Okay off my soap box and back to work. My legs are a little tired today. Good thing it is just eliptical and weights today.

No soap box - well I guess your are talking to the queen of soap boxes - we are the Mother Daughter Soap Box Team

But I totally get it and agree with what you are saying - we have been rewarded with weight loss for all this work - but not to have a reward on your weigh in day - Oh that's something to think about.

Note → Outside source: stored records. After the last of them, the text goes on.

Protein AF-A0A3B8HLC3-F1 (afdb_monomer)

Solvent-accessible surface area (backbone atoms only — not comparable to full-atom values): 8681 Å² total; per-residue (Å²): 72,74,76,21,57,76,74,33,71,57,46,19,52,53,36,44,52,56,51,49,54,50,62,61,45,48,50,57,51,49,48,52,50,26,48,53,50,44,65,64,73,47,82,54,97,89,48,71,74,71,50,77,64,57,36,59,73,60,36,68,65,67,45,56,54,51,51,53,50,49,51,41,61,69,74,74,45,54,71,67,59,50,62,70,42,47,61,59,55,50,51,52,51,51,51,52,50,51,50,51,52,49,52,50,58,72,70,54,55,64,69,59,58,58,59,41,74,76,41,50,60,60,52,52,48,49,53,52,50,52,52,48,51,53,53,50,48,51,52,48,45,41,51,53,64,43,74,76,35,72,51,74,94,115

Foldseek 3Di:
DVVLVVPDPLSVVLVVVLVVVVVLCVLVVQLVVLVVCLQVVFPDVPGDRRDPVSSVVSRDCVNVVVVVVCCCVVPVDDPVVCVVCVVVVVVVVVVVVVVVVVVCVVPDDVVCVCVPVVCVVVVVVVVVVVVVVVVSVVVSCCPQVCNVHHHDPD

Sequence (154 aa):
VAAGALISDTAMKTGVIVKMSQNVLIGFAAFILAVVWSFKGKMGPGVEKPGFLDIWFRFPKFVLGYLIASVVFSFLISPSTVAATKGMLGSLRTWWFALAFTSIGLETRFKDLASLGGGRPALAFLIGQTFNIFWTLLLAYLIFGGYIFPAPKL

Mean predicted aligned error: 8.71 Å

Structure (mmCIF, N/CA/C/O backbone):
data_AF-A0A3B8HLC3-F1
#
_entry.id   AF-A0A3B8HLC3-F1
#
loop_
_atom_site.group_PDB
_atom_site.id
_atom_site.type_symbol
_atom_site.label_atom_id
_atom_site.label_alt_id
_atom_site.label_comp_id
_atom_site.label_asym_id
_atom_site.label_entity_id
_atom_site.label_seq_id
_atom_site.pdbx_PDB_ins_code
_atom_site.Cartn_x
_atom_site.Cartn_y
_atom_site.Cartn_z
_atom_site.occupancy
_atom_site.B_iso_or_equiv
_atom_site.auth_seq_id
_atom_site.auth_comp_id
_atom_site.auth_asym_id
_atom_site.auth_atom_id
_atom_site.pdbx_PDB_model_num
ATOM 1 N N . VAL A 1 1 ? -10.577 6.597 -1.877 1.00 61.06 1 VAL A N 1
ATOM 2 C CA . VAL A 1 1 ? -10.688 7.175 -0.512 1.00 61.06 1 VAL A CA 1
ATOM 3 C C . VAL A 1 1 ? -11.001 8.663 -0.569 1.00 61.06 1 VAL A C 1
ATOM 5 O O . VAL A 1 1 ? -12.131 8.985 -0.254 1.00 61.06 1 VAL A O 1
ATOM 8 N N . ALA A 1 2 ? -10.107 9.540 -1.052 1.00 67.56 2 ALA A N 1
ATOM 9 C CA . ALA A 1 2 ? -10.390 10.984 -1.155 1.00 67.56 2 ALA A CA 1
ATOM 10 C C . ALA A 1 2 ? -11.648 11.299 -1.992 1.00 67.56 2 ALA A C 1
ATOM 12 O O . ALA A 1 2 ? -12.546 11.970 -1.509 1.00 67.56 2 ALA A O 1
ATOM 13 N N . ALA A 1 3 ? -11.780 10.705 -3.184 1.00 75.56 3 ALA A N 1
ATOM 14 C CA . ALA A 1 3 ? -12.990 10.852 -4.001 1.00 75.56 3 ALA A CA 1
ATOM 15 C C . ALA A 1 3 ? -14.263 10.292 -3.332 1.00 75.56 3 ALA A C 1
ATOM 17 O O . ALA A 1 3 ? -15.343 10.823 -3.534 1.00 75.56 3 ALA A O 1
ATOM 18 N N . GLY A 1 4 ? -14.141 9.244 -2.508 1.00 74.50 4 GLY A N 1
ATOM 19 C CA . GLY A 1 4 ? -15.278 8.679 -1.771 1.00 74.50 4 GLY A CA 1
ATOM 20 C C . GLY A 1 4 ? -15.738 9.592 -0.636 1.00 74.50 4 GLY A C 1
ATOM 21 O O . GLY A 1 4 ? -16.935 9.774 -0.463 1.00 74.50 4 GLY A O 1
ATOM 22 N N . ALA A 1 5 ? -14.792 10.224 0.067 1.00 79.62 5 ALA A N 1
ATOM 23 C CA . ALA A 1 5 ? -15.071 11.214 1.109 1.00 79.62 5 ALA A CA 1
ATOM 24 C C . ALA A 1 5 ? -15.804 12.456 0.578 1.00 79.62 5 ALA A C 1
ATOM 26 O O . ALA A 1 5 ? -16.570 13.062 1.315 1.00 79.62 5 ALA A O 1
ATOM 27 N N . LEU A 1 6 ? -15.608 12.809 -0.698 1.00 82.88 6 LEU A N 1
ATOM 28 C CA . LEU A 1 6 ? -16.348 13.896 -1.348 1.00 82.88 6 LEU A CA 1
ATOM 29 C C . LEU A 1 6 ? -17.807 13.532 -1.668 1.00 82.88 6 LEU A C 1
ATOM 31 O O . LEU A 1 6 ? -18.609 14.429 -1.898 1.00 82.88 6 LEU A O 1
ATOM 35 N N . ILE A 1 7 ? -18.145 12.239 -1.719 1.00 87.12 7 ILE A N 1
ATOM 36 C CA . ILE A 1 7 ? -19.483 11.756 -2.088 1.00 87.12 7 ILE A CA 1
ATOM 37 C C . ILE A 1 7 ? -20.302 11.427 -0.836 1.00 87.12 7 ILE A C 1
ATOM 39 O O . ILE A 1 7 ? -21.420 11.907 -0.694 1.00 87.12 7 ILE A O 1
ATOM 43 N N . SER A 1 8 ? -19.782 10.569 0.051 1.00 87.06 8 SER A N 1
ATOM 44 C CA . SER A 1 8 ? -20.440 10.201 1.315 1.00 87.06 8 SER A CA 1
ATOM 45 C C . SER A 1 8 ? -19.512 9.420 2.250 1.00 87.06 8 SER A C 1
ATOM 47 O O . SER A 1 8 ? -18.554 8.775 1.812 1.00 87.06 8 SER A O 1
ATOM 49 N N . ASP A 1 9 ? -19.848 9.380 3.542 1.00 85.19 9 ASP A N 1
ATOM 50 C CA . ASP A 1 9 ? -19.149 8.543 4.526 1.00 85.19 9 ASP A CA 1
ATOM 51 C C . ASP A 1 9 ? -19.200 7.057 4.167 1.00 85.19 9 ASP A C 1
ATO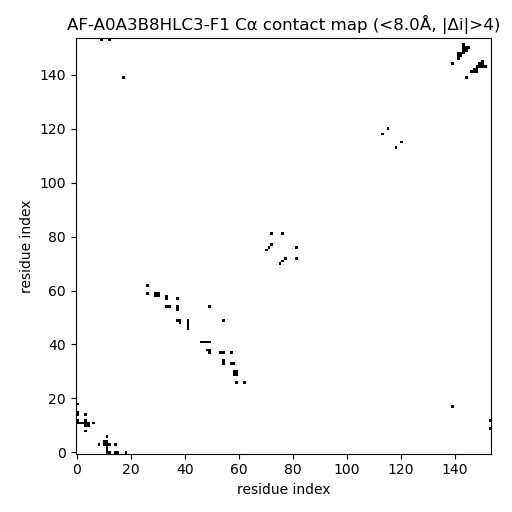M 53 O O . ASP A 1 9 ? -18.199 6.348 4.283 1.00 85.19 9 ASP A O 1
ATOM 57 N N . THR A 1 10 ? -20.342 6.578 3.673 1.00 84.12 10 THR A N 1
ATOM 58 C CA . THR A 1 10 ? -20.495 5.197 3.208 1.00 84.12 10 THR A CA 1
ATOM 59 C C . THR A 1 10 ? -19.551 4.907 2.041 1.00 84.12 10 THR A C 1
ATOM 61 O O . THR A 1 10 ? -18.813 3.922 2.078 1.00 84.12 10 THR A O 1
ATOM 64 N N . ALA A 1 11 ? -19.480 5.795 1.042 1.00 83.00 11 ALA A N 1
ATOM 65 C CA . ALA A 1 11 ? -18.549 5.653 -0.078 1.00 83.00 11 ALA A CA 1
ATOM 66 C C . ALA A 1 11 ? -17.081 5.708 0.377 1.00 83.00 11 ALA A C 1
ATOM 68 O O . ALA A 1 11 ? -16.238 4.960 -0.132 1.00 83.00 11 ALA A O 1
ATOM 69 N N . MET A 1 12 ? -16.760 6.550 1.364 1.00 86.62 12 MET A N 1
ATOM 70 C CA . MET A 1 12 ? -15.438 6.585 1.981 1.00 86.62 12 MET A CA 1
ATOM 71 C C . MET A 1 12 ? -15.102 5.254 2.659 1.00 86.62 12 MET A C 1
ATOM 73 O O . MET A 1 12 ? -14.049 4.689 2.358 1.00 86.62 12 MET A O 1
ATOM 77 N N . LYS A 1 13 ? -15.976 4.735 3.533 1.00 85.00 13 LYS A N 1
ATOM 78 C CA . LYS A 1 13 ? -15.767 3.472 4.259 1.00 85.00 13 LYS A CA 1
ATOM 79 C C . LYS A 1 13 ? -15.597 2.298 3.295 1.00 85.00 13 LYS A C 1
ATOM 81 O O . LYS A 1 13 ? -14.594 1.591 3.386 1.00 85.00 13 LYS A O 1
ATOM 86 N N . THR A 1 14 ? -16.494 2.143 2.318 1.00 84.44 14 THR A N 1
ATOM 87 C CA . THR A 1 14 ? -16.384 1.099 1.283 1.00 84.44 14 THR A CA 1
ATOM 88 C C . THR A 1 14 ? -15.076 1.232 0.509 1.00 84.44 14 THR A C 1
ATOM 90 O O . THR A 1 14 ? -14.340 0.260 0.344 1.00 84.44 14 THR A O 1
ATOM 93 N N . GLY A 1 15 ? -14.723 2.452 0.094 1.00 84.19 15 GLY A N 1
ATOM 94 C CA . GLY A 1 15 ? -13.479 2.710 -0.624 1.00 84.19 15 GLY A CA 1
ATOM 95 C C . GLY A 1 15 ? -12.221 2.433 0.206 1.00 84.19 15 GLY A C 1
ATOM 96 O O . GLY A 1 15 ? -11.196 2.038 -0.350 1.00 84.19 15 GLY A O 1
ATOM 97 N N . VAL A 1 16 ? -12.271 2.627 1.526 1.00 85.56 16 VAL A N 1
ATOM 98 C CA . VAL A 1 16 ? -11.186 2.245 2.440 1.00 85.56 16 VAL A CA 1
ATOM 99 C C . VAL A 1 16 ? -11.079 0.727 2.534 1.00 85.56 16 VAL A C 1
ATOM 101 O O . VAL A 1 16 ? -9.967 0.219 2.420 1.00 85.56 16 VAL A O 1
ATOM 104 N N . ILE A 1 17 ? -12.195 0.007 2.679 1.00 84.56 17 ILE A N 1
ATOM 105 C CA . ILE A 1 17 ? -12.207 -1.463 2.747 1.00 84.56 17 ILE A CA 1
ATOM 106 C C . ILE A 1 17 ? -11.598 -2.055 1.474 1.00 84.56 17 ILE A C 1
ATOM 108 O O . ILE A 1 17 ? -10.621 -2.792 1.567 1.00 84.56 17 ILE A O 1
ATOM 112 N N . VAL A 1 18 ? -12.087 -1.658 0.293 1.00 85.50 18 VAL A N 1
ATOM 113 C CA . VAL A 1 18 ? -11.563 -2.138 -1.000 1.00 85.50 18 VAL A CA 1
ATOM 114 C C . VAL A 1 18 ? -10.058 -1.890 -1.110 1.00 85.50 18 VAL A C 1
ATOM 116 O O . VAL A 1 18 ? -9.296 -2.804 -1.426 1.00 85.50 18 VAL A O 1
ATOM 119 N N . LYS A 1 19 ? -9.606 -0.670 -0.790 1.00 84.56 19 LYS A N 1
ATOM 120 C CA . LYS A 1 19 ? -8.180 -0.316 -0.825 1.00 84.56 19 LYS A CA 1
ATOM 121 C C . LYS A 1 19 ? -7.352 -1.162 0.147 1.00 84.56 19 LYS A C 1
ATOM 123 O O . LYS A 1 19 ? -6.252 -1.589 -0.194 1.00 84.56 19 LYS A O 1
ATOM 128 N N . MET A 1 20 ? -7.840 -1.385 1.365 1.00 83.19 20 MET A N 1
ATOM 129 C CA . MET A 1 20 ? -7.116 -2.179 2.358 1.00 83.19 20 MET A CA 1
ATOM 130 C C . MET A 1 20 ? -7.045 -3.652 1.955 1.00 83.19 20 MET A C 1
ATOM 132 O O . MET A 1 20 ? -5.974 -4.241 2.062 1.00 83.19 20 MET A O 1
ATOM 136 N N . SER A 1 21 ? -8.127 -4.223 1.419 1.00 82.62 21 SER A N 1
ATOM 137 C CA . SER A 1 21 ? -8.118 -5.580 0.864 1.00 82.62 21 SER A CA 1
ATOM 138 C C . SER A 1 21 ? -7.066 -5.723 -0.235 1.00 82.62 21 SER A C 1
ATOM 140 O O . SER A 1 21 ? -6.286 -6.671 -0.211 1.00 82.62 21 SER A O 1
ATOM 142 N N . GLN A 1 22 ? -6.971 -4.752 -1.150 1.00 82.56 22 GLN A N 1
ATOM 143 C CA . GLN A 1 22 ? -5.916 -4.736 -2.167 1.00 82.56 22 GLN A CA 1
ATOM 144 C C . GLN A 1 22 ? -4.519 -4.703 -1.536 1.00 82.56 22 GLN A C 1
ATOM 146 O O . GLN A 1 22 ? -3.681 -5.529 -1.886 1.00 82.56 22 GLN A O 1
ATOM 151 N N . ASN A 1 23 ? -4.279 -3.814 -0.566 1.00 82.50 23 ASN A N 1
ATOM 152 C CA . ASN A 1 23 ? -2.984 -3.714 0.114 1.00 82.50 23 ASN A CA 1
ATOM 153 C C . ASN A 1 23 ? -2.555 -5.031 0.780 1.00 82.50 23 ASN A C 1
ATOM 155 O O . ASN A 1 23 ? -1.384 -5.395 0.707 1.00 82.50 23 ASN A O 1
ATOM 159 N N . VAL A 1 24 ? -3.492 -5.752 1.403 1.00 79.44 24 VAL A N 1
ATOM 160 C CA . VAL A 1 24 ? -3.228 -7.061 2.023 1.00 79.44 24 VAL A CA 1
ATOM 161 C C . VAL A 1 24 ? -2.881 -8.109 0.960 1.00 79.44 24 VAL A C 1
ATOM 163 O O . VAL A 1 24 ? -1.930 -8.874 1.123 1.00 79.44 24 VAL A O 1
ATOM 166 N N . LEU A 1 25 ? -3.613 -8.124 -0.157 1.00 82.75 25 LEU A N 1
ATOM 167 C CA . LEU A 1 25 ? -3.428 -9.108 -1.226 1.00 82.75 25 LEU A CA 1
ATOM 168 C C . LEU A 1 25 ? -2.139 -8.907 -2.036 1.00 82.75 25 LEU A C 1
ATOM 170 O O . LEU A 1 25 ? -1.670 -9.868 -2.642 1.00 82.75 25 LEU A O 1
ATOM 174 N N . ILE A 1 26 ? -1.521 -7.717 -2.023 1.00 81.69 26 ILE A N 1
ATOM 175 C CA . ILE A 1 26 ? -0.247 -7.468 -2.728 1.00 81.69 26 ILE A CA 1
ATOM 176 C C . ILE A 1 26 ? 0.846 -8.435 -2.262 1.00 81.69 26 ILE A C 1
ATOM 178 O O . ILE A 1 26 ? 1.576 -8.968 -3.097 1.00 81.69 26 ILE A O 1
ATOM 182 N N . GLY A 1 27 ? 0.951 -8.705 -0.955 1.00 75.81 27 GLY A N 1
ATOM 183 C CA . GLY A 1 27 ? 1.957 -9.635 -0.431 1.00 75.81 27 GLY A CA 1
ATOM 184 C C . GLY A 1 27 ? 1.760 -11.061 -0.951 1.00 75.81 27 GLY A C 1
ATOM 185 O O . GLY A 1 27 ? 2.719 -11.720 -1.351 1.00 75.81 27 GLY A O 1
ATOM 186 N N . PHE A 1 28 ? 0.504 -11.502 -1.025 1.00 80.88 28 PHE A N 1
ATOM 187 C CA . PHE A 1 28 ? 0.135 -12.808 -1.566 1.00 80.88 28 PHE A CA 1
ATOM 188 C C . PHE A 1 28 ? 0.364 -12.898 -3.082 1.00 80.88 28 PHE A C 1
ATOM 190 O O . PHE A 1 28 ? 0.949 -13.863 -3.571 1.00 80.88 28 PHE A O 1
ATOM 197 N N . ALA A 1 29 ? -0.019 -11.867 -3.837 1.00 84.81 29 ALA A N 1
ATOM 198 C CA . ALA A 1 29 ? 0.221 -11.807 -5.275 1.00 84.81 29 ALA A CA 1
ATOM 199 C C . ALA A 1 29 ? 1.724 -11.811 -5.597 1.00 84.81 29 ALA A C 1
ATOM 201 O O . ALA A 1 29 ? 2.171 -12.549 -6.474 1.00 84.81 29 ALA A O 1
ATOM 202 N N . ALA A 1 30 ? 2.521 -11.038 -4.855 1.00 79.06 30 ALA A N 1
ATOM 203 C CA . ALA A 1 30 ? 3.965 -10.995 -5.038 1.00 79.06 30 ALA A CA 1
ATOM 204 C C . ALA A 1 30 ? 4.638 -12.334 -4.691 1.00 79.06 30 ALA A C 1
ATOM 206 O O . ALA A 1 30 ? 5.575 -12.735 -5.381 1.00 79.06 30 ALA A O 1
ATOM 207 N N . PHE A 1 31 ? 4.132 -13.059 -3.685 1.00 78.06 31 PHE A N 1
ATOM 208 C CA . PHE A 1 31 ? 4.556 -14.431 -3.396 1.00 78.06 31 PHE A CA 1
ATOM 209 C C . PHE A 1 31 ? 4.314 -15.361 -4.593 1.00 78.06 31 PHE A C 1
ATOM 211 O O . PHE A 1 31 ? 5.249 -16.013 -5.058 1.00 78.06 31 PHE A O 1
ATOM 218 N N . ILE A 1 32 ? 3.090 -15.376 -5.136 1.00 83.62 32 ILE A N 1
ATOM 219 C CA . ILE A 1 32 ? 2.740 -16.203 -6.302 1.00 83.62 32 ILE A CA 1
ATOM 220 C C . ILE A 1 32 ? 3.638 -15.861 -7.494 1.00 83.62 32 ILE A C 1
ATOM 222 O O . ILE A 1 32 ? 4.174 -16.761 -8.136 1.00 83.62 32 ILE A O 1
ATOM 226 N N . LEU A 1 33 ? 3.845 -14.574 -7.781 1.00 82.19 33 LEU A N 1
ATOM 227 C CA . LEU A 1 33 ? 4.695 -14.139 -8.891 1.00 82.19 33 LEU A CA 1
ATOM 228 C C . LEU A 1 33 ? 6.159 -14.556 -8.703 1.00 82.19 33 LEU A C 1
ATOM 230 O O . LEU A 1 33 ? 6.775 -15.036 -9.654 1.00 82.19 33 LEU A O 1
ATOM 234 N N . ALA A 1 34 ? 6.709 -14.430 -7.491 1.00 77.19 34 ALA A N 1
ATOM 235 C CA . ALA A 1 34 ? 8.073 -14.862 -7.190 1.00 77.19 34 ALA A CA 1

Ruby you just have to mix things up - when exercise gets easy you have to increase the intensity again - since you walked everywhere to begin with I would think that you would be in better shape to begin with than the rest of us.. So you in particular would have to really increase your workouts. You also state that you pretty much know why the scale hasn't moved - That the answer - Start tracking your caloric intake and this will help - write in a note book and then when you can get on the computer - log it in dailyplate.com (a lot of pple like this one) As we have said a million times before - this is a whole new learning process -

It seems Karri & I are pretty ridge in what we eat or don't eat - (I am with her on the trigger foods - I just don't have them - why start - just like your marshmallow bunnies - I don't have them cuz I know myself - I don't think I would stop at one - that's why i have thrown Peanut Butter away - cuz I keep dipping into it.)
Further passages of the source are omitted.